# [What you need to do]
Using the records below, write out again exactly the lines that begin at the line containing "ATOM 96 C CA" and end at the line containing "ATOM 127 N N", and no other lines.

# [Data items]

Segment Open

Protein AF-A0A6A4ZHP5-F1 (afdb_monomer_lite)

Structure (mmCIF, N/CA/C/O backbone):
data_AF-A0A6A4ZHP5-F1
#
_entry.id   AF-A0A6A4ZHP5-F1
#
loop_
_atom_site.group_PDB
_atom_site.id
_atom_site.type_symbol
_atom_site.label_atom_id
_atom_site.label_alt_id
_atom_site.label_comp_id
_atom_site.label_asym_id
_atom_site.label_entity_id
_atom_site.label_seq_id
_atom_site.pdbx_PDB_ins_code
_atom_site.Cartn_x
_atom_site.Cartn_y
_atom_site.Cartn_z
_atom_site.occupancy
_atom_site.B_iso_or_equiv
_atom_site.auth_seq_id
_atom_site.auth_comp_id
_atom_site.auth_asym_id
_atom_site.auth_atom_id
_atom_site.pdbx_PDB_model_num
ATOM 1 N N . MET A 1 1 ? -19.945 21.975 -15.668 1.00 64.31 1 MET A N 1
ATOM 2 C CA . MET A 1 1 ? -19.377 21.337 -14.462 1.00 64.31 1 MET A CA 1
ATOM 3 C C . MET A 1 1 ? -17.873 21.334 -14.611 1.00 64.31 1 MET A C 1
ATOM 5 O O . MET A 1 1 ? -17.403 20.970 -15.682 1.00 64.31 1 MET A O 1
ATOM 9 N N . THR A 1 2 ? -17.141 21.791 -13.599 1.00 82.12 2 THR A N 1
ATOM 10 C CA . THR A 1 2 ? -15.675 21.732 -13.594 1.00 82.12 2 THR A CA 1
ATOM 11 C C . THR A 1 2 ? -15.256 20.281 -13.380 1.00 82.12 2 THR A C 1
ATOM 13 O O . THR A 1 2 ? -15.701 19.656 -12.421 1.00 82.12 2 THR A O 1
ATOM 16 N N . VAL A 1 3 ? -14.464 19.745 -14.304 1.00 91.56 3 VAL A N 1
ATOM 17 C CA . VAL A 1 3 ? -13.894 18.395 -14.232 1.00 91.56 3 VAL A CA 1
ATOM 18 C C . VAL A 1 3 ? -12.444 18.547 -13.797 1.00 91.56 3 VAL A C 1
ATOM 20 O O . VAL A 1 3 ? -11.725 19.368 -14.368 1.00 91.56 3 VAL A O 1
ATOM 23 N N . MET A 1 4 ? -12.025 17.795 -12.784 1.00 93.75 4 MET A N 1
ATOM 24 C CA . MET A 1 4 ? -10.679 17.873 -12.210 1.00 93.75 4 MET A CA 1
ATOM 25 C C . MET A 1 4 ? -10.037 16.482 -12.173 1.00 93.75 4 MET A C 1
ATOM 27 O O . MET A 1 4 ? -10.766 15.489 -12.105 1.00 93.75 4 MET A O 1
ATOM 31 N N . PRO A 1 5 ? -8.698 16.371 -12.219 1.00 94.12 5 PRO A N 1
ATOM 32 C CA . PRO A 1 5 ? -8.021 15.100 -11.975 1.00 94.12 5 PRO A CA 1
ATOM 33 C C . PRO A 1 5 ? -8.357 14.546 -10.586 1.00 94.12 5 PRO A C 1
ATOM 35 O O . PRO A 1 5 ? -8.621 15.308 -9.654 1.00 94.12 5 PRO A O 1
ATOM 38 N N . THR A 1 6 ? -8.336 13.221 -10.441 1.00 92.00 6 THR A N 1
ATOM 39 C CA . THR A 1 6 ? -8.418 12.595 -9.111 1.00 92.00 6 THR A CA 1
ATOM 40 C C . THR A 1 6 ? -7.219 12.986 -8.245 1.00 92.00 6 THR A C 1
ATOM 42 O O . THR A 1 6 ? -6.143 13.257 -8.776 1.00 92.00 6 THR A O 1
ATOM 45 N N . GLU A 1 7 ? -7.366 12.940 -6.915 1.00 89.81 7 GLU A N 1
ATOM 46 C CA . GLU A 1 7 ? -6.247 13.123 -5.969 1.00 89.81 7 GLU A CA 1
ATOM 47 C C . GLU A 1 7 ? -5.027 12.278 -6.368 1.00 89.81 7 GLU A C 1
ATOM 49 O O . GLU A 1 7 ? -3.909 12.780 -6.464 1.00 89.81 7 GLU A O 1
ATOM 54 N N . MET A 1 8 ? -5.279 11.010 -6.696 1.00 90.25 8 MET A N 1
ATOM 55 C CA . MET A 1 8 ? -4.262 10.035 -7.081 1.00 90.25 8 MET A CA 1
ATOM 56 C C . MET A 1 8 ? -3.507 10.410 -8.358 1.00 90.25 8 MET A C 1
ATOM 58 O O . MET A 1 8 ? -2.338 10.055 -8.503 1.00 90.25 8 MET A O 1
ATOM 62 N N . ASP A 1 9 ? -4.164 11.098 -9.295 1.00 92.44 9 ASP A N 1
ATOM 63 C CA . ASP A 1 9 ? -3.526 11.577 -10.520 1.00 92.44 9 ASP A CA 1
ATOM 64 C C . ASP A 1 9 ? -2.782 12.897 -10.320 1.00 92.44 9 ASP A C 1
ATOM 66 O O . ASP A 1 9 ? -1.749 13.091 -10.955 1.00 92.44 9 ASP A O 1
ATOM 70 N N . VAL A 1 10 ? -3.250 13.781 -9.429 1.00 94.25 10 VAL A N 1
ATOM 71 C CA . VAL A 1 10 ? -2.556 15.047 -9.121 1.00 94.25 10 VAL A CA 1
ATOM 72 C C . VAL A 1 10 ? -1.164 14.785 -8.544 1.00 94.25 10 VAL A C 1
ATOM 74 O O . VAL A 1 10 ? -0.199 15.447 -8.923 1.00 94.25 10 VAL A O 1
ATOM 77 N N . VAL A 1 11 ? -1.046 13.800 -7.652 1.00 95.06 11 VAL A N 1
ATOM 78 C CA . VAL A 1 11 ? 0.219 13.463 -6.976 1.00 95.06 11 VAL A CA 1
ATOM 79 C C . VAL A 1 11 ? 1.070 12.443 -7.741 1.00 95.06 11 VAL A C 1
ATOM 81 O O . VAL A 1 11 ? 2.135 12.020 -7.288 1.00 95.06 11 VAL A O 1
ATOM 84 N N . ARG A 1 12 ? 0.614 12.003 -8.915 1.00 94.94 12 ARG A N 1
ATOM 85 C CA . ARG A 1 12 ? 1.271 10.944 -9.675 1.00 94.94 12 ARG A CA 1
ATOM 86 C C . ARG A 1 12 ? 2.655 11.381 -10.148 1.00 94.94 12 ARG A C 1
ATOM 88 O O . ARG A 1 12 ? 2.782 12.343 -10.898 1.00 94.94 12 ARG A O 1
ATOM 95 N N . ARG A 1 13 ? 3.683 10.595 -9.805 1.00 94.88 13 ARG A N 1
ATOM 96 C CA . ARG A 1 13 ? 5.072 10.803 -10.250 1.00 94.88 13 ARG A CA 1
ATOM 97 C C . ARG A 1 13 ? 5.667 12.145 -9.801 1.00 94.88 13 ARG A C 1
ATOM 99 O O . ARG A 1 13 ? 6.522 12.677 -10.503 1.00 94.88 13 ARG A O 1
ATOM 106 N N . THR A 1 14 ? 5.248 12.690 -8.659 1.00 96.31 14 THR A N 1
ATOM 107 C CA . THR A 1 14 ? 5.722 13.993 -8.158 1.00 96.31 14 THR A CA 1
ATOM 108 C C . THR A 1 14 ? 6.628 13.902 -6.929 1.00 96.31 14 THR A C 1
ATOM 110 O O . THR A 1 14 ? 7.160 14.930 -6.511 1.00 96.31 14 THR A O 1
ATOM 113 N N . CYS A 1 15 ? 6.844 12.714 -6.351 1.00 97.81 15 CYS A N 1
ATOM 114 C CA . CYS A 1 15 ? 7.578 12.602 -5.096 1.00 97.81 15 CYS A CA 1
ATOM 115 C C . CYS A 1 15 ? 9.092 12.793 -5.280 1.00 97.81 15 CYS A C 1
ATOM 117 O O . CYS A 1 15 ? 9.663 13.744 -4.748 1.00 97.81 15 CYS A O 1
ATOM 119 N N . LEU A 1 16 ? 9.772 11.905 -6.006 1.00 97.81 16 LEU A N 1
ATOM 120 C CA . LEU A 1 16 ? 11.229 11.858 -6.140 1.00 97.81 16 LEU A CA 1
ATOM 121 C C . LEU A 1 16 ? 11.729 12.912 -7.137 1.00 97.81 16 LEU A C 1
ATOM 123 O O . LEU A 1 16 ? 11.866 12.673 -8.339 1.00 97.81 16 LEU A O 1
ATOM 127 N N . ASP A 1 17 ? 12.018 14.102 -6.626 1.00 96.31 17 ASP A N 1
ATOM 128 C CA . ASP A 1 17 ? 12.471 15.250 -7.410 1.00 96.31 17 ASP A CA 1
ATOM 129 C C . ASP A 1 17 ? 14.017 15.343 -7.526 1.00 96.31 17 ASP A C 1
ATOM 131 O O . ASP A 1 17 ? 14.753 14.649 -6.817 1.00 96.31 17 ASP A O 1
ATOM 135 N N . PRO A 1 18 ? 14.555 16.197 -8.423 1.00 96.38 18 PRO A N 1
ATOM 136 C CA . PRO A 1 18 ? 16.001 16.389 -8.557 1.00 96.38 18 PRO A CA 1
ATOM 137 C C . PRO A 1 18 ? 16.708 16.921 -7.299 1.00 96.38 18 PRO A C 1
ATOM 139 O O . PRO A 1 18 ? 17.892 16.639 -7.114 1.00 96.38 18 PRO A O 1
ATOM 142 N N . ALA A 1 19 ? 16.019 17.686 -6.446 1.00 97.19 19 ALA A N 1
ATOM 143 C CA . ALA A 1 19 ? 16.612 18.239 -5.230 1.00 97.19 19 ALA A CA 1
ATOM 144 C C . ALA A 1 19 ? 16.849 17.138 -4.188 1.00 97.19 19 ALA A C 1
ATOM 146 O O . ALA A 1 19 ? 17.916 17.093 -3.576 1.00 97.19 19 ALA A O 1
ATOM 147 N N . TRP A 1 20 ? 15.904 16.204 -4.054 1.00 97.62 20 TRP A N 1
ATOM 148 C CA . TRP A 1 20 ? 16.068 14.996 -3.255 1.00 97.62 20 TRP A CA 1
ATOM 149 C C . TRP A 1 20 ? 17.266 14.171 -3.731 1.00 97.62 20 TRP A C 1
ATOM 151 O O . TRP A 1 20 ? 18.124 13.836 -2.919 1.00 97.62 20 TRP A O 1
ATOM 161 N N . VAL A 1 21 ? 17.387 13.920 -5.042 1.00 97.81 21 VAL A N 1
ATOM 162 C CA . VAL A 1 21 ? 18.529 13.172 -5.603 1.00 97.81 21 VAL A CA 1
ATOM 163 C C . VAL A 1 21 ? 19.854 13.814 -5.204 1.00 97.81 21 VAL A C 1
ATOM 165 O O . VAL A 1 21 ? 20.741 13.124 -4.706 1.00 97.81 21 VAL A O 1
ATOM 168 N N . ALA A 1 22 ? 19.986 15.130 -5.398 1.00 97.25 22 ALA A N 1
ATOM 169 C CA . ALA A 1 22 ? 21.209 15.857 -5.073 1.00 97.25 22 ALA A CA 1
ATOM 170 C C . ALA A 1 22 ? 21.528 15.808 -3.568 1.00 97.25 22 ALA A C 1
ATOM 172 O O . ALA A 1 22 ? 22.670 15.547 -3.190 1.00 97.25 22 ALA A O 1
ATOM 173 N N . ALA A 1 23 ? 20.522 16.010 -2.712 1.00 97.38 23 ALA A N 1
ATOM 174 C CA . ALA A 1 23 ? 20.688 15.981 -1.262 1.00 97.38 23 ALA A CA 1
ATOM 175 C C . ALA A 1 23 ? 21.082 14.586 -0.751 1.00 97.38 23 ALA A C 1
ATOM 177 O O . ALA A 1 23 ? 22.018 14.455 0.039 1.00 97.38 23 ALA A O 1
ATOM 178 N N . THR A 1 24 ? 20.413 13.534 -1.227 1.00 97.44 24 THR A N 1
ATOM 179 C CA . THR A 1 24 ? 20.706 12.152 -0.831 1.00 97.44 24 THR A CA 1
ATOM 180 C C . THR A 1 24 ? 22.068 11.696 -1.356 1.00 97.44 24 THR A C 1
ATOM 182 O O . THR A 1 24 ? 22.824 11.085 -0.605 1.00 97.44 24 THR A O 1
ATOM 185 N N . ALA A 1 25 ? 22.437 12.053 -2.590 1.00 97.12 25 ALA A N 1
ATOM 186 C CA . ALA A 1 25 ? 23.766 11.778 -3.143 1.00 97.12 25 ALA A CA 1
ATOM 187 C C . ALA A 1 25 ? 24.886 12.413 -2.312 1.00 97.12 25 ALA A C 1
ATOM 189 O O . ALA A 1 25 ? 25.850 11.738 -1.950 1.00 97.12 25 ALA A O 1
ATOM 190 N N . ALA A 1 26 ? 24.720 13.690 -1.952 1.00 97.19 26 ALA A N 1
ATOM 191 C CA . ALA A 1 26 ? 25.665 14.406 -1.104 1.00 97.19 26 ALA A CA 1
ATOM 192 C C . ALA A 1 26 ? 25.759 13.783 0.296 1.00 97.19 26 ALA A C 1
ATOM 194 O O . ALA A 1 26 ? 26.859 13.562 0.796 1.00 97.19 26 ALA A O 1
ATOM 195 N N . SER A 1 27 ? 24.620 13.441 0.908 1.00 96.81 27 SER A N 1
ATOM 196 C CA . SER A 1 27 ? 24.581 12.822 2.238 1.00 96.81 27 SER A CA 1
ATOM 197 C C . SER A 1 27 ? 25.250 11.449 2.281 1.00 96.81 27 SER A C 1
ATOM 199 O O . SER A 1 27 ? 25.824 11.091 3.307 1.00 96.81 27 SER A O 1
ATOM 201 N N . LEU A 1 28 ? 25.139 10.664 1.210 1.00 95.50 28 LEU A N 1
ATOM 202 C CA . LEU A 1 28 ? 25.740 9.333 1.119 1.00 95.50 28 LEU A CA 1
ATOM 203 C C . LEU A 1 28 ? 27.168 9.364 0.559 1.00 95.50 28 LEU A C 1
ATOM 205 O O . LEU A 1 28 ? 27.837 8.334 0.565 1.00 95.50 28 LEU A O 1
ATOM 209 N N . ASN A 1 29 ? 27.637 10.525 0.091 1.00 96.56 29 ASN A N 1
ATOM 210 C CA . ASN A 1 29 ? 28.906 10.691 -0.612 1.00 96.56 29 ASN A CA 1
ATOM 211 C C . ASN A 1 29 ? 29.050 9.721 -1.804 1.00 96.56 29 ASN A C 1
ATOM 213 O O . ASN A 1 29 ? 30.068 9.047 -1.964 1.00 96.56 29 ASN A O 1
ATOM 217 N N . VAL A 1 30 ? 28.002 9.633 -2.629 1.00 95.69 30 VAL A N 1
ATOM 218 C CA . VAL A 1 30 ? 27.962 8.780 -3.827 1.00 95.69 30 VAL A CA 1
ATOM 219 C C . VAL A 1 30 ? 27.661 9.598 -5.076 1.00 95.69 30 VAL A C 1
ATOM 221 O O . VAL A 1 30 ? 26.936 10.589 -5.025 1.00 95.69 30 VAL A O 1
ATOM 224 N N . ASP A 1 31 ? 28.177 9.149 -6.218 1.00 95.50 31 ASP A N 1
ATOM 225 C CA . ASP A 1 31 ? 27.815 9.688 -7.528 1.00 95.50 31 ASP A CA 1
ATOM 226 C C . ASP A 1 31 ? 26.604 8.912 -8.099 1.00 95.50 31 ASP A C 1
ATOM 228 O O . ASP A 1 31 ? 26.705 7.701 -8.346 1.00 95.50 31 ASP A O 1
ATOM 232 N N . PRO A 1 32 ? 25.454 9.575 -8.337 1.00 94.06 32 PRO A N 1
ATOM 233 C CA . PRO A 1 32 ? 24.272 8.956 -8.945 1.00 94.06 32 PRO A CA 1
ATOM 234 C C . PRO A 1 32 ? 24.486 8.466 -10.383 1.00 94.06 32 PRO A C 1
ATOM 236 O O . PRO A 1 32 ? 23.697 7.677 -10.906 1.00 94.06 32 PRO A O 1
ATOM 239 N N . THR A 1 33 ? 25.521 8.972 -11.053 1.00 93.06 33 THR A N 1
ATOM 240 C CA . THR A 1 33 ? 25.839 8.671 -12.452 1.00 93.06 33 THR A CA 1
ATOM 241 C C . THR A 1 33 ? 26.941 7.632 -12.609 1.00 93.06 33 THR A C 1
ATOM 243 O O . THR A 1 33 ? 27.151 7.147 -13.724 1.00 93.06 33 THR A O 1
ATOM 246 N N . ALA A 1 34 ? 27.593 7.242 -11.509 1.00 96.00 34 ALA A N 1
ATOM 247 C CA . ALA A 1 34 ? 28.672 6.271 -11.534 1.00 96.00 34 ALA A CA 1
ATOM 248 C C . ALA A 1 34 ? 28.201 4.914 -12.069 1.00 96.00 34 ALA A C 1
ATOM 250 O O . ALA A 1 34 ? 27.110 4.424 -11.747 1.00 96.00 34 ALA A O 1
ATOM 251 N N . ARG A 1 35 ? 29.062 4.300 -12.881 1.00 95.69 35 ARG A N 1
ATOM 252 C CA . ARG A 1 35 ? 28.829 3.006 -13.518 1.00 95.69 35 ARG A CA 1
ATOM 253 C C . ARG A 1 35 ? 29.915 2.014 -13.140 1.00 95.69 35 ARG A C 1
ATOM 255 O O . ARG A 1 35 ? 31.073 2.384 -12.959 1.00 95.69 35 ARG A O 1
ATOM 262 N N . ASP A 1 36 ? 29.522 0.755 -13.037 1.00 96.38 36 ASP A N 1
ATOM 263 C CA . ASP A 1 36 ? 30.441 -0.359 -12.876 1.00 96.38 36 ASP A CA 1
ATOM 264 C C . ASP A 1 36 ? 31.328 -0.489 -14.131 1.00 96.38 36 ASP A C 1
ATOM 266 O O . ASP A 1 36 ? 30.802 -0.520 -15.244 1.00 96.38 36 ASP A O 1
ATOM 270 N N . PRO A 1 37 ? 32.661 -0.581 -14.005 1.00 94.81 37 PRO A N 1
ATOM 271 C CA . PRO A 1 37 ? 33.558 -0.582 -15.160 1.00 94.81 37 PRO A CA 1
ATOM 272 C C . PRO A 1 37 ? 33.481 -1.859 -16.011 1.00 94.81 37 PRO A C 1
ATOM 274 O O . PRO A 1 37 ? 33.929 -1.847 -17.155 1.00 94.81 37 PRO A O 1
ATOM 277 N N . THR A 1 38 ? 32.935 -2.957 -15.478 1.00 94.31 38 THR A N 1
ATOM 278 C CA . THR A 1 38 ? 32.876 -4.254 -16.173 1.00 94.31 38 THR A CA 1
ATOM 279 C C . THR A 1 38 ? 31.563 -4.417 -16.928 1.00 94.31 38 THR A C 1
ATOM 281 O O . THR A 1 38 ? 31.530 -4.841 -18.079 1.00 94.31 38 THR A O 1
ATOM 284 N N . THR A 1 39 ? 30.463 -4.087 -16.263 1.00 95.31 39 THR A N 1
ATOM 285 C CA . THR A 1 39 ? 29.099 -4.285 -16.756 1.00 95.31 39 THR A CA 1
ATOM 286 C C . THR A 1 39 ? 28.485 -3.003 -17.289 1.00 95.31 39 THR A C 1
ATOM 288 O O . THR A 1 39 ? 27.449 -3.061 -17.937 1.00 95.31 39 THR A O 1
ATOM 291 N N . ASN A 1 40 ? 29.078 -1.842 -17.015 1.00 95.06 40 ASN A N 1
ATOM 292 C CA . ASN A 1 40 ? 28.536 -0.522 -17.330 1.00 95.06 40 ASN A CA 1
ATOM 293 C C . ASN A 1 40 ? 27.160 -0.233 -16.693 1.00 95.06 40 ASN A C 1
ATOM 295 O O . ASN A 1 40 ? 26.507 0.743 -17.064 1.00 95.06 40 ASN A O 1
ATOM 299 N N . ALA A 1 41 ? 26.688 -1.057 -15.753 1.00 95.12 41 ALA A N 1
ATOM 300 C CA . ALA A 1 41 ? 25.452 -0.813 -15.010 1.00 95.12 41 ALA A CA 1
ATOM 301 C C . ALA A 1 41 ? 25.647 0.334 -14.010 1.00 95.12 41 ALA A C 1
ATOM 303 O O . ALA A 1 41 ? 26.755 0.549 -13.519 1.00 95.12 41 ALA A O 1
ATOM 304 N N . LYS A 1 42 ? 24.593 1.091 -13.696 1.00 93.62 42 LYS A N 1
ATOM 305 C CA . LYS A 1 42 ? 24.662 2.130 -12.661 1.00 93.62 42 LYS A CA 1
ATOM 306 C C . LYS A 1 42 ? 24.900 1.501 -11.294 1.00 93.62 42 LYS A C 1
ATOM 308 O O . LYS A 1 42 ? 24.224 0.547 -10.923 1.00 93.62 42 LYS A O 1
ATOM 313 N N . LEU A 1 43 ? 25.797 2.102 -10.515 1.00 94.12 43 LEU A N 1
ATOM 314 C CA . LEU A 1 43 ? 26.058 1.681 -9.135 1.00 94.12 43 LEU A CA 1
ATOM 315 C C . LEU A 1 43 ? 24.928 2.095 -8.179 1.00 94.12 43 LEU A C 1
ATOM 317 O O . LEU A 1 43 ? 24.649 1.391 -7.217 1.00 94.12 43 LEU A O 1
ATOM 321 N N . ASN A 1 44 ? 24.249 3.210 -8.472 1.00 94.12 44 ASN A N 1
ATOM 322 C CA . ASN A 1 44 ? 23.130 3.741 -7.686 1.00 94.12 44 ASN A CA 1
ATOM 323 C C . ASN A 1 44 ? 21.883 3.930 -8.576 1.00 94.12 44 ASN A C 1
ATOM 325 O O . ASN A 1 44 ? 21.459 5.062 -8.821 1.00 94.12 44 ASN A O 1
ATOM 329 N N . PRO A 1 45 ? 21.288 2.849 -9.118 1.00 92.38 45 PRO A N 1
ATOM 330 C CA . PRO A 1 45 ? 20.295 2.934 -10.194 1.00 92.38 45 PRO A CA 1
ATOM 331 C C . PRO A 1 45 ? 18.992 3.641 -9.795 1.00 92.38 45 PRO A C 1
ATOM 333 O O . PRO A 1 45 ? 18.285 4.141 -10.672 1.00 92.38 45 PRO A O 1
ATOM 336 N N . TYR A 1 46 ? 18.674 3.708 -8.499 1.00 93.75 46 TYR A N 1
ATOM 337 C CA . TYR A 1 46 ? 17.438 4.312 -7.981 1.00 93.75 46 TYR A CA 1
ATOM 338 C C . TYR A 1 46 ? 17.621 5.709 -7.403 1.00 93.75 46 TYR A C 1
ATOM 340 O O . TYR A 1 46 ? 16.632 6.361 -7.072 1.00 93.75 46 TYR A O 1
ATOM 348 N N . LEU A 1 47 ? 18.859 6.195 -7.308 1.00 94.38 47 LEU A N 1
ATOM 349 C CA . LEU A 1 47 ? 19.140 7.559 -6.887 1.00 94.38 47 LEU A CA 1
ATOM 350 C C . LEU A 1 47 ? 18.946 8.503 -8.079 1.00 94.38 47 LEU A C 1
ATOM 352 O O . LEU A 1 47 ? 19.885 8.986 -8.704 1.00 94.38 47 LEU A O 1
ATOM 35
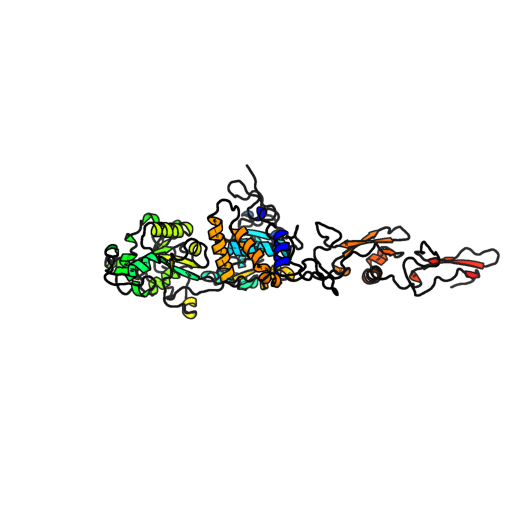6 N N . ARG A 1 48 ? 17.690 8.687 -8.469 1.00 93.00 48 ARG A N 1
ATOM 357 C CA . ARG A 1 48 ? 17.287 9.377 -9.696 1.00 93.00 48 ARG A CA 1
ATOM 358 C C . ARG A 1 48 ? 15.955 10.073 -9.493 1.00 93.00 48 ARG A C 1
ATOM 360 O O . ARG A 1 48 ? 15.166 9.675 -8.644 1.00 93.00 48 ARG A O 1
ATOM 367 N N . ARG A 1 49 ? 15.682 11.073 -10.331 1.00 94.19 49 ARG A N 1
ATOM 368 C CA . ARG A 1 49 ? 14.345 11.662 -10.386 1.00 94.19 49 ARG A CA 1
ATOM 369 C C . ARG A 1 49 ? 13.329 10.613 -10.837 1.00 94.19 49 ARG A C 1
ATOM 371 O O . ARG A 1 49 ? 13.688 9.679 -11.563 1.00 94.19 49 ARG A O 1
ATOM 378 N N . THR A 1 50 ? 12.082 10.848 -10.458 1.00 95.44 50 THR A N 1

Segment Closed

# [Response area]
ATOM 96 C CA . ARG A 1 13 ? 5.072 10.803 -10.250 1.00 94.88 13 ARG A CA 1
ATOM 97 C C . ARG A 1 13 ? 5.667 12.145 -9.801 1.00 94.88 13 ARG A C 1
ATOM 99 O O . ARG A 1 13 ? 6.522 12.677 -10.503 1.00 94.88 13 ARG A O 1
ATOM 106 N N . THR A 1 14 ? 5.248 12.690 -8.659 1.00 96.31 14 THR A N 1
ATOM 107 C CA . THR A 1 14 ? 5.722 13.993 -8.158 1.00 96.31 14 THR A CA 1
ATOM 108 C C . THR A 1 14 ? 6.628 13.902 -6.929 1.00 96.31 14 THR A C 1
ATOM 110 O O . THR A 1 14 ? 7.160 14.930 -6.511 1.00 96.31 14 THR A O 1
ATOM 113 N N . CYS A 1 15 ? 6.844 12.714 -6.351 1.00 97.81 15 CYS A N 1
ATOM 114 C CA . CYS A 1 15 ? 7.578 12.602 -5.096 1.00 97.81 15 CYS A CA 1
ATOM 115 C C . CYS A 1 15 ? 9.092 12.793 -5.280 1.00 97.81 15 CYS A C 1
ATOM 117 O O . CYS A 1 15 ? 9.663 13.744 -4.748 1.00 97.81 15 CYS A O 1
ATOM 119 N N . LEU A 1 16 ? 9.772 11.905 -6.006 1.00 97.81 16 LEU A N 1
ATOM 120 C CA . LEU A 1 16 ? 11.229 11.858 -6.140 1.00 97.81 16 LEU A CA 1
ATOM 121 C C . LEU A 1 16 ? 11.729 12.912 -7.137 1.00 97.81 16 LEU A C 1
ATOM 123 O O . LEU A 1 16 ? 11.866 12.673 -8.339 1.00 97.81 16 LEU A O 1
ATOM 127 N N . ASP A 1 17 ? 12.018 14.102 -6.626 1.00 96.31 17 ASP A N 1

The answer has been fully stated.